▶ Task to carry out: Take the lines below beginning at the line that has "ATOM 65 N N" and stopping after the line that has "ATOM 81 C C", and print them exactly as they are, with no other lines.

——————————

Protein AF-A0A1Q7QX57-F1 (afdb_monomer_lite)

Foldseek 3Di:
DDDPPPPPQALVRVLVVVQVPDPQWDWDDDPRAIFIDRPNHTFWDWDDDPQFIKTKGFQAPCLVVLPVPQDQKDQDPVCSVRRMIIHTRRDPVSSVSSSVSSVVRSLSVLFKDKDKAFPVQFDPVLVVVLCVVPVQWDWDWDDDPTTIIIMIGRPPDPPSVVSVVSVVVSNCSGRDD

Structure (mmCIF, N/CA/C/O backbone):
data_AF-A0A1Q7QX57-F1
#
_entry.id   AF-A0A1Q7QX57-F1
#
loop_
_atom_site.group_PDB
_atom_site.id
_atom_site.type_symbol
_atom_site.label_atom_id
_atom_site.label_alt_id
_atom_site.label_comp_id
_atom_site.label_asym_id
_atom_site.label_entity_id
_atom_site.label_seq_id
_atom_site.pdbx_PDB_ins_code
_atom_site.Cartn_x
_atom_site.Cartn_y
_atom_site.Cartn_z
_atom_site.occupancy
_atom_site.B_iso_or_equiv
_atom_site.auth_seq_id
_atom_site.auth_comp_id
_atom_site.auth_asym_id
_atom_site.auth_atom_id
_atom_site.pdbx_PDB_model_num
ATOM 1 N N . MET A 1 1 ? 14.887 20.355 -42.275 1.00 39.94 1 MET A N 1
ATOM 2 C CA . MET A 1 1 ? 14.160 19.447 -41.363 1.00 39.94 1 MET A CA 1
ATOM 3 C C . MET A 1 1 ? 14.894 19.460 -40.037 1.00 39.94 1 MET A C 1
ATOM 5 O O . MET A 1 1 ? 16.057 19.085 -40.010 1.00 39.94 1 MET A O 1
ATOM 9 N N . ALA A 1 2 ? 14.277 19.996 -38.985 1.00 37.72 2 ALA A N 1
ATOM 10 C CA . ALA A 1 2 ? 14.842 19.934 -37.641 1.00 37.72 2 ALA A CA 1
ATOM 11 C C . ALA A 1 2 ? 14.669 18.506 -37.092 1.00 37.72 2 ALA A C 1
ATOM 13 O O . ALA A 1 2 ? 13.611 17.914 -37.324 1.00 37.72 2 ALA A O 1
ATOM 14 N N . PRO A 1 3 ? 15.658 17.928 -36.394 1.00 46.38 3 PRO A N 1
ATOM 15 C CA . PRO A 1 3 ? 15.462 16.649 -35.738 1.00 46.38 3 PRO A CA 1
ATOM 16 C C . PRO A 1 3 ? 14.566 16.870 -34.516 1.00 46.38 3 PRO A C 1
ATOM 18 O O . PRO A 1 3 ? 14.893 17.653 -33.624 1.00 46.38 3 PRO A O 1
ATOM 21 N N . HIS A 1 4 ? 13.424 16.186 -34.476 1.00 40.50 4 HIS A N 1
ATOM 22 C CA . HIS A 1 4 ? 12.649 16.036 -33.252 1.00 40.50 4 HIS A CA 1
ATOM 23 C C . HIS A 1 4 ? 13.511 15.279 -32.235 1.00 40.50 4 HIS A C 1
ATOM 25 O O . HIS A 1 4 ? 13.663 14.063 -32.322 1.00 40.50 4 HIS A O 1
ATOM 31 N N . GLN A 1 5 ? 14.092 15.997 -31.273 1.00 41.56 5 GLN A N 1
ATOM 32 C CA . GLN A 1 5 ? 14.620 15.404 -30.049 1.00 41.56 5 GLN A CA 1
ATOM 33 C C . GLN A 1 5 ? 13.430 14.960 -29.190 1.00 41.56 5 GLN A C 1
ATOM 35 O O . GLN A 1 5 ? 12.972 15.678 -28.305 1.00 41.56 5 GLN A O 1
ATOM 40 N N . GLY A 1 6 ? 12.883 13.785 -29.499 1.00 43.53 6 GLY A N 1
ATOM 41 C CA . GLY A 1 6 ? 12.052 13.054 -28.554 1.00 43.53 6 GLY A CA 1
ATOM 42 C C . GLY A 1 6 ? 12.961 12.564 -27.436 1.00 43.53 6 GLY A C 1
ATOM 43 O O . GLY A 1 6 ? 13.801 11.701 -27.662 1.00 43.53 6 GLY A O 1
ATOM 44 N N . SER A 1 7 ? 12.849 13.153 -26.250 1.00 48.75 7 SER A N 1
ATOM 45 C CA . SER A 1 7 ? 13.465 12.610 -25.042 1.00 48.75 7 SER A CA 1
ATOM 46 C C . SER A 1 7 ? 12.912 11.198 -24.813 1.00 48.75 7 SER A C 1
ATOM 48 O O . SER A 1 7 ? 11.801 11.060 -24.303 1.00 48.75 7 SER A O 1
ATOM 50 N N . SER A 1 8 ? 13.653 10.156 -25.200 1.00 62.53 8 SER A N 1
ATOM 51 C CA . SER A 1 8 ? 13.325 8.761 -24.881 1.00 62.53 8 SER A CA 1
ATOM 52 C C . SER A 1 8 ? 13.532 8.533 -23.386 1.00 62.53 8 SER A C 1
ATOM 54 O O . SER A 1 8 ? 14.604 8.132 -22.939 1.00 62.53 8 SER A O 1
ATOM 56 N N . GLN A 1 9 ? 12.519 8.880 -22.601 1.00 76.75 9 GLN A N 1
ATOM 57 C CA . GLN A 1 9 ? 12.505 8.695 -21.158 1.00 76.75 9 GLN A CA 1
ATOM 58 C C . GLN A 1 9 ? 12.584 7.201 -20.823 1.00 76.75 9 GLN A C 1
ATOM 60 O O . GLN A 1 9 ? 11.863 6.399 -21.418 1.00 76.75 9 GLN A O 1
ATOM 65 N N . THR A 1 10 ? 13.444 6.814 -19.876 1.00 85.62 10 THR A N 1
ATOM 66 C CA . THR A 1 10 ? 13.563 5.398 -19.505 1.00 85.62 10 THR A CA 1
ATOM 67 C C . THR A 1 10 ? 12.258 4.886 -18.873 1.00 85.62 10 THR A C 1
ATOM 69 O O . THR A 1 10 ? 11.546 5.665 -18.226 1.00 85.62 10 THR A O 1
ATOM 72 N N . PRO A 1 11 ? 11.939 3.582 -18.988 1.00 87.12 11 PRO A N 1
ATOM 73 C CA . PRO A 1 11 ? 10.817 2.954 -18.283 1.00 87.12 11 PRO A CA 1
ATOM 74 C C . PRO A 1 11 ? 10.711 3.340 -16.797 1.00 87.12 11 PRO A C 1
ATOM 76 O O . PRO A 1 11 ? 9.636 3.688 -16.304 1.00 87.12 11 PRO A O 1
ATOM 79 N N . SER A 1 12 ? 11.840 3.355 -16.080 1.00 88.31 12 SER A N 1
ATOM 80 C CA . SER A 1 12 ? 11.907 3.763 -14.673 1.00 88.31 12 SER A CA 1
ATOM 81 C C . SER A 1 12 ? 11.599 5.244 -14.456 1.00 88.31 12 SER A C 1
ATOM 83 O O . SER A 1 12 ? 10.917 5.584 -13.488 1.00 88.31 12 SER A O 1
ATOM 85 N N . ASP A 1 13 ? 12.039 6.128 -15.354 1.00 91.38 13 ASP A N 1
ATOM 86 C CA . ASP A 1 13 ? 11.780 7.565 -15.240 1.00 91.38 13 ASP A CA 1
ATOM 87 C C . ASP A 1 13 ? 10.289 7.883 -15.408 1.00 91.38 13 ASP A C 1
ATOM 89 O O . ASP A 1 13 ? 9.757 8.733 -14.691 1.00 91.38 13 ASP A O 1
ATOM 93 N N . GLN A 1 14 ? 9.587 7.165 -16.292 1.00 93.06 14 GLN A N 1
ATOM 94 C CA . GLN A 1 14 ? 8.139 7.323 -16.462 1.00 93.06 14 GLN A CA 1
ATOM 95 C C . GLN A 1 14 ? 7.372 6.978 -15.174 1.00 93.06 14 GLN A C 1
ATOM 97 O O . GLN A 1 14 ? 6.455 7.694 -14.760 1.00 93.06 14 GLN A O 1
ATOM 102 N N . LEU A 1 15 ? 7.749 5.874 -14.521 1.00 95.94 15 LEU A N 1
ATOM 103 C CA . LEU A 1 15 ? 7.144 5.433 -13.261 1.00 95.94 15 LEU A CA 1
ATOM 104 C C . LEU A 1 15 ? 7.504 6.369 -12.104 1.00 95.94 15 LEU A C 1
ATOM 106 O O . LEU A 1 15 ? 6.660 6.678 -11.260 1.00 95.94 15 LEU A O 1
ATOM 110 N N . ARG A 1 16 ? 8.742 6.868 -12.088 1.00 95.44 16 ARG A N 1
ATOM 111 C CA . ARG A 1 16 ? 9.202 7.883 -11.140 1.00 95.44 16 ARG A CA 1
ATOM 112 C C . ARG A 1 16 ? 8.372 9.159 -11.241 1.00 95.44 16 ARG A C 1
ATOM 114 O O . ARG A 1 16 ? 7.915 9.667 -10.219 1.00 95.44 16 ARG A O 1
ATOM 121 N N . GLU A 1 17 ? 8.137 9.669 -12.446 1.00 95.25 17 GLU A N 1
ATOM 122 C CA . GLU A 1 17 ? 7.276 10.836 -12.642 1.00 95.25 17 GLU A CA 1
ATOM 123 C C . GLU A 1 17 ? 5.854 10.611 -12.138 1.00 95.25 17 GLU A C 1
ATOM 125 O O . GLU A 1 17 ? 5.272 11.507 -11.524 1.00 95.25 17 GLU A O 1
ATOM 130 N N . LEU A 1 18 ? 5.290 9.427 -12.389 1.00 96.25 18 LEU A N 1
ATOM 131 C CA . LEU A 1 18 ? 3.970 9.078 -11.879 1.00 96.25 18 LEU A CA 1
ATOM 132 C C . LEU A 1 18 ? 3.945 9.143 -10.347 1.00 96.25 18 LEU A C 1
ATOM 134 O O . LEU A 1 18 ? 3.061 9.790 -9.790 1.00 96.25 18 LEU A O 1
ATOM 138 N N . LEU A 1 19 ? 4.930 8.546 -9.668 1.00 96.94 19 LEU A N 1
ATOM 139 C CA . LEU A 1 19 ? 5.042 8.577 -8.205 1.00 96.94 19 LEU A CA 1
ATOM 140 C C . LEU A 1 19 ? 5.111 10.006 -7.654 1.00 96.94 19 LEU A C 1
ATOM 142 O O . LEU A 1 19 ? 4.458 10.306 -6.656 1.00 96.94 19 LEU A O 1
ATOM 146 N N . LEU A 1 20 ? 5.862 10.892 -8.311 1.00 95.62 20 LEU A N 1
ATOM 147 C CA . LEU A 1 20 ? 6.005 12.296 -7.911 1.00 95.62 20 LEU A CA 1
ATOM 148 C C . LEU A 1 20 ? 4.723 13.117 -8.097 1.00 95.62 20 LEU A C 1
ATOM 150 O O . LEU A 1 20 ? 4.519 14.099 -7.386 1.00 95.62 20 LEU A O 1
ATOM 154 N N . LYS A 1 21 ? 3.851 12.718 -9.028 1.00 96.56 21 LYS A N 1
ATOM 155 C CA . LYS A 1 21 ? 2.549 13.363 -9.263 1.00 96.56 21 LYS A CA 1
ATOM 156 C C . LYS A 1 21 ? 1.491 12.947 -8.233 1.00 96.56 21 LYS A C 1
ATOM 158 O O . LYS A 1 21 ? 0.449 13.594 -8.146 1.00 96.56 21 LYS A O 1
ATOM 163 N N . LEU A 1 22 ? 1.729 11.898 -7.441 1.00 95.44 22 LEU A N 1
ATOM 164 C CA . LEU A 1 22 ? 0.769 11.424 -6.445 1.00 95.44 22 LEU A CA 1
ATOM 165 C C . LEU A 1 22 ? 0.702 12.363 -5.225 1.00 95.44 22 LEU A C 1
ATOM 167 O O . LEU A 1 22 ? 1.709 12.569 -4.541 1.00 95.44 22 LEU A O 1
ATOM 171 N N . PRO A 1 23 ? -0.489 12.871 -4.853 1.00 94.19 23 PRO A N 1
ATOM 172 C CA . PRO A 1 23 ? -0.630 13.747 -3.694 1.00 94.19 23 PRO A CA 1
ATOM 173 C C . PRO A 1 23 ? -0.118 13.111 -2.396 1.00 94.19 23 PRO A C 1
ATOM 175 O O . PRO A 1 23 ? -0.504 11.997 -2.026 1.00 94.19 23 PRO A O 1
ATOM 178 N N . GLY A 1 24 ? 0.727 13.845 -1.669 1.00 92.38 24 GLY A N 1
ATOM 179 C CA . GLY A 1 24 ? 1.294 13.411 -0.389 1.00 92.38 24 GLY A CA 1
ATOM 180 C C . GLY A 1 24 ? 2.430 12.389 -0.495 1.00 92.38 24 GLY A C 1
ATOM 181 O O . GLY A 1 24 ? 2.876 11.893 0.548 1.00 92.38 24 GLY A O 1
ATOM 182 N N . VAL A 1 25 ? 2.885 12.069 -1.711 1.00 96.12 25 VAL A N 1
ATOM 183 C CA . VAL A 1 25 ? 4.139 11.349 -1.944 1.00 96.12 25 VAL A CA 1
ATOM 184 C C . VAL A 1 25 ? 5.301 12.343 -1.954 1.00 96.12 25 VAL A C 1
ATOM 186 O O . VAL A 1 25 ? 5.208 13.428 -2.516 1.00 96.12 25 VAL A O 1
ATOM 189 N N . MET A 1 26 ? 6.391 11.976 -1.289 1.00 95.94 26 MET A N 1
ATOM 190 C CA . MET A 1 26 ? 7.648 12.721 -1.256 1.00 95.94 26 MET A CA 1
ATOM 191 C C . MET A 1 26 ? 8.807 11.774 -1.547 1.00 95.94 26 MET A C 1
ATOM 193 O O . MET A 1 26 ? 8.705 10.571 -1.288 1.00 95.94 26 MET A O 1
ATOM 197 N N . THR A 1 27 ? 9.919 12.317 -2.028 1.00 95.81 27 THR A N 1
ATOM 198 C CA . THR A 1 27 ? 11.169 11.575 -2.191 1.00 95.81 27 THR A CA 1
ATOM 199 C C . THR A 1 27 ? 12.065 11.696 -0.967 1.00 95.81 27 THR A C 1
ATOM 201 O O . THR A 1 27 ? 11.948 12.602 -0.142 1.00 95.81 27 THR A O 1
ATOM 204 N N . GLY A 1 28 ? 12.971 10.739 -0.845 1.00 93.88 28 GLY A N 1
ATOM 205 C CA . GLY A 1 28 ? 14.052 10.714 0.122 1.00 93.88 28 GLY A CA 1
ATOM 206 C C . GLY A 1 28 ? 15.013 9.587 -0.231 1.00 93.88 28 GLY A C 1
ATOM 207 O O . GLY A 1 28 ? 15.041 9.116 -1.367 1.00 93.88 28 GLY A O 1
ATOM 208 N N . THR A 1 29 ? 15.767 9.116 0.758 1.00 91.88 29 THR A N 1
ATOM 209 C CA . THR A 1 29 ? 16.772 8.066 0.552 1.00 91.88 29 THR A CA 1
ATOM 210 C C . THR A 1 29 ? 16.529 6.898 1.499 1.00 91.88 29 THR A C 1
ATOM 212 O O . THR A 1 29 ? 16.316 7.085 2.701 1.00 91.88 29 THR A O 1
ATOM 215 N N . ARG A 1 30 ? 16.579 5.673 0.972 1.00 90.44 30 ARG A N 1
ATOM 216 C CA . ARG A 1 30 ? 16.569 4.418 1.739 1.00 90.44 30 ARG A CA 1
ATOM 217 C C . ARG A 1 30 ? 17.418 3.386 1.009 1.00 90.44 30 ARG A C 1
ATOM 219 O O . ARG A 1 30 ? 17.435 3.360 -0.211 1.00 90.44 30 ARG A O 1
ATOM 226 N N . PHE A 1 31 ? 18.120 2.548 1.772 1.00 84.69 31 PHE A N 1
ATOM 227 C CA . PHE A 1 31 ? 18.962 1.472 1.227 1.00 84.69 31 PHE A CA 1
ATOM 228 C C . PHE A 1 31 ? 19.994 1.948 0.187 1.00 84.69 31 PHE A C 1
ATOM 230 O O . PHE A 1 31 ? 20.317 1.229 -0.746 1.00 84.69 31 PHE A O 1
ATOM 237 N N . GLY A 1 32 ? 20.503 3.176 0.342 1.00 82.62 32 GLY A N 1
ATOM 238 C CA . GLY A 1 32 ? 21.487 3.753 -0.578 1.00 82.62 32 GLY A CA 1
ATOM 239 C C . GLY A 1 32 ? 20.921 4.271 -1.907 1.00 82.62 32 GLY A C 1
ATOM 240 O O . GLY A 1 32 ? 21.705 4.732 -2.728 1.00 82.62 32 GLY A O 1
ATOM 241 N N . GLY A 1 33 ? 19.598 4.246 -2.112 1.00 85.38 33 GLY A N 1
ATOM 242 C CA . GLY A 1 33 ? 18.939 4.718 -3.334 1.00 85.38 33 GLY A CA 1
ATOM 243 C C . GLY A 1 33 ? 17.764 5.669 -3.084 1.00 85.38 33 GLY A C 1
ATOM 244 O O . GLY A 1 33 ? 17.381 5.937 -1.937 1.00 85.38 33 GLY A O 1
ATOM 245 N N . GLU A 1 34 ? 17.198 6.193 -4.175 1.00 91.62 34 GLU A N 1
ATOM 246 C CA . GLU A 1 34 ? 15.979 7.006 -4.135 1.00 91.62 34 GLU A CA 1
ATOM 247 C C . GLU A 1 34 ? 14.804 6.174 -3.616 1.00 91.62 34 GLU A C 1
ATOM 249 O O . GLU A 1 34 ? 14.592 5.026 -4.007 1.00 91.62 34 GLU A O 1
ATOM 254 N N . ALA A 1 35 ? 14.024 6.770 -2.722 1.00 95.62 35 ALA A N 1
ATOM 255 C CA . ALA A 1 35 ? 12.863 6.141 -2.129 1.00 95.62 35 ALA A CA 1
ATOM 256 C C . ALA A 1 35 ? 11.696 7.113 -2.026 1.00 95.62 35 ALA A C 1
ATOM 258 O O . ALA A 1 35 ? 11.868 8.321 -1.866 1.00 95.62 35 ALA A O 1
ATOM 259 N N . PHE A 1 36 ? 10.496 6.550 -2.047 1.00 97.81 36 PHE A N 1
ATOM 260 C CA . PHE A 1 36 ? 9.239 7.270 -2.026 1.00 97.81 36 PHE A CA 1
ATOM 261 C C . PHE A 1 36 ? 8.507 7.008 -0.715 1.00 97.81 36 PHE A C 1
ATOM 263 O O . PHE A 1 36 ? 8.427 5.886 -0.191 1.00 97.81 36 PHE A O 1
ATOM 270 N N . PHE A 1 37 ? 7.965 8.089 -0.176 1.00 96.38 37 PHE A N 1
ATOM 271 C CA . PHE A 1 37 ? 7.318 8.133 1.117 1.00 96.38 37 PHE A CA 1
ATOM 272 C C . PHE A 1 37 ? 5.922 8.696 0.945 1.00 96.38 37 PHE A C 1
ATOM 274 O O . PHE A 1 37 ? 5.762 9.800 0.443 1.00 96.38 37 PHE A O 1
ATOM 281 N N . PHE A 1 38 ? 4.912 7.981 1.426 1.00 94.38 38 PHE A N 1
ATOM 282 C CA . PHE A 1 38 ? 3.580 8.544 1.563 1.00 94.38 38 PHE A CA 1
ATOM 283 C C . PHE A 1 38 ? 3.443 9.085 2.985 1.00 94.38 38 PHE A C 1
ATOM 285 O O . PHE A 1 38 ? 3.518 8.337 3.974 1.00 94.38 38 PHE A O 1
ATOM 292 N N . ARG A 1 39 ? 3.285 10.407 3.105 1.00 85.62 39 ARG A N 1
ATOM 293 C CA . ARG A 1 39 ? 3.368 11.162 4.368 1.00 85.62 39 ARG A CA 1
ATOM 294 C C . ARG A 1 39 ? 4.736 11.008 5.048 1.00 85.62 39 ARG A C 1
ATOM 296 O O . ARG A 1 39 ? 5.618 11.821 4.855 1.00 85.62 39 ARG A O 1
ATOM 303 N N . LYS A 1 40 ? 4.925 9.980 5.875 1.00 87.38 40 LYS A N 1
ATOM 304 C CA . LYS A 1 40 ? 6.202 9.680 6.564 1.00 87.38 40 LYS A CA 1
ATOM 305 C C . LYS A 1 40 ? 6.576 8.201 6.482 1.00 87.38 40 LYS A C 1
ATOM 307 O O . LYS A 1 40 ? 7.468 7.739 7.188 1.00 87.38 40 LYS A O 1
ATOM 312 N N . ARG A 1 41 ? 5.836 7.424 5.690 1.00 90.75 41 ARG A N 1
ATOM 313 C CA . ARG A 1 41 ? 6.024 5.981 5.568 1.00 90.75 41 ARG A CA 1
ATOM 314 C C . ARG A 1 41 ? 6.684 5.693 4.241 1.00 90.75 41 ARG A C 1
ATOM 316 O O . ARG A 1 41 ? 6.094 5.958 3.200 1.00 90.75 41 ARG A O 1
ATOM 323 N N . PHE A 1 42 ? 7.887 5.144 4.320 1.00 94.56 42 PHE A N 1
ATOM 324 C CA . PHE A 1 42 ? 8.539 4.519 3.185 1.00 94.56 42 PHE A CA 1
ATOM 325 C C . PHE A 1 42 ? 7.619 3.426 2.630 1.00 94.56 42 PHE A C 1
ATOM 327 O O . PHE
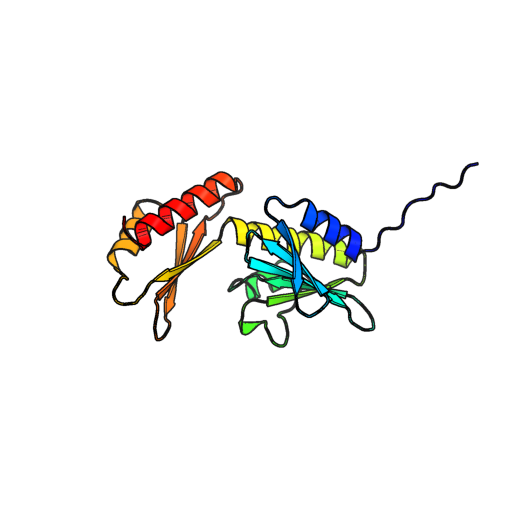 A 1 42 ? 7.132 2.598 3.406 1.00 94.56 42 PHE A O 1
ATOM 334 N N . PHE A 1 43 ? 7.341 3.468 1.330 1.00 96.00 43 PHE A N 1
ATOM 335 C CA . PHE A 1 43 ? 6.436 2.507 0.700 1.00 96.00 43 PHE A CA 1
ATOM 336 C C . PHE A 1 43 ? 6.891 2.025 -0.669 1.00 96.00 43 PHE A C 1
ATOM 338 O O . PHE A 1 43 ? 6.329 1.051 -1.150 1.00 96.00 43 PHE A O 1
ATOM 345 N N . CYS A 1 44 ? 7.834 2.704 -1.316 1.00 97.12 44 CYS A N 1
ATOM 346 C CA . CYS A 1 44 ? 8.237 2.357 -2.668 1.00 97.12 44 CYS A CA 1
ATOM 347 C C . CYS A 1 44 ? 9.683 2.781 -2.919 1.00 97.12 44 CYS A C 1
ATOM 349 O O . CYS A 1 44 ? 10.093 3.840 -2.444 1.00 97.12 44 CYS A O 1
ATOM 351 N N . HIS A 1 45 ? 10.452 1.988 -3.655 1.00 96.25 45 HIS A N 1
ATOM 352 C CA . HIS A 1 45 ? 11.738 2.398 -4.225 1.00 96.25 45 HIS A CA 1
ATOM 353 C C . HIS A 1 45 ? 12.008 1.657 -5.535 1.00 96.25 45 HIS A C 1
ATOM 355 O O . HIS A 1 45 ? 11.327 0.682 -5.859 1.00 96.25 45 HIS A O 1
ATOM 361 N N . PHE A 1 46 ? 13.052 2.091 -6.236 1.00 94.56 46 PHE A N 1
ATOM 362 C CA . PHE A 1 46 ? 13.639 1.348 -7.344 1.00 94.56 46 PHE A CA 1
ATOM 363 C C . PHE A 1 46 ? 14.891 0.605 -6.874 1.00 94.56 46 PHE A C 1
ATOM 365 O O . PHE A 1 46 ? 15.789 1.214 -6.294 1.00 94.56 46 PHE A O 1
ATOM 372 N N . HIS A 1 47 ? 14.942 -0.702 -7.117 1.00 92.75 47 HIS A N 1
ATOM 373 C CA . HIS A 1 47 ? 16.084 -1.551 -6.791 1.00 92.75 47 HIS A CA 1
ATOM 374 C C . HIS A 1 47 ? 16.802 -1.946 -8.089 1.00 92.75 47 HIS A C 1
ATOM 376 O O . HIS A 1 47 ? 16.279 -2.771 -8.843 1.00 92.75 47 HIS A O 1
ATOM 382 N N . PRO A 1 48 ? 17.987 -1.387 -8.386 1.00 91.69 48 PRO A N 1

——————————

▶ Task response:
ATOM 65 N N . THR A 1 10 ? 13.444 6.814 -19.876 1.00 85.62 10 THR A N 1
ATOM 66 C CA . THR A 1 10 ? 13.563 5.398 -19.505 1.00 85.62 10 THR A CA 1
ATOM 67 C C . THR A 1 10 ? 12.258 4.886 -18.873 1.00 85.62 10 THR A C 1
ATOM 69 O O . THR A 1 10 ? 11.546 5.665 -18.226 1.00 85.62 10 THR A O 1
ATOM 72 N N . PRO A 1 11 ? 11.939 3.582 -18.988 1.00 87.12 11 PRO A N 1
ATOM 73 C CA . PRO A 1 11 ? 10.817 2.954 -18.283 1.00 87.12 11 PRO A CA 1
ATOM 74 C C . PRO A 1 11 ? 10.711 3.340 -16.797 1.00 87.12 11 PRO A C 1
ATOM 76 O O . PRO A 1 11 ? 9.636 3.688 -16.304 1.00 87.12 11 PRO A O 1
ATOM 79 N N . SER A 1 12 ? 11.840 3.355 -16.080 1.00 88.31 12 SER A N 1
ATOM 80 C CA . SER A 1 12 ? 11.907 3.763 -14.673 1.00 88.31 12 SER A CA 1
ATOM 81 C C . SER A 1 12 ? 11.599 5.244 -14.456 1.00 88.31 12 SER A C 1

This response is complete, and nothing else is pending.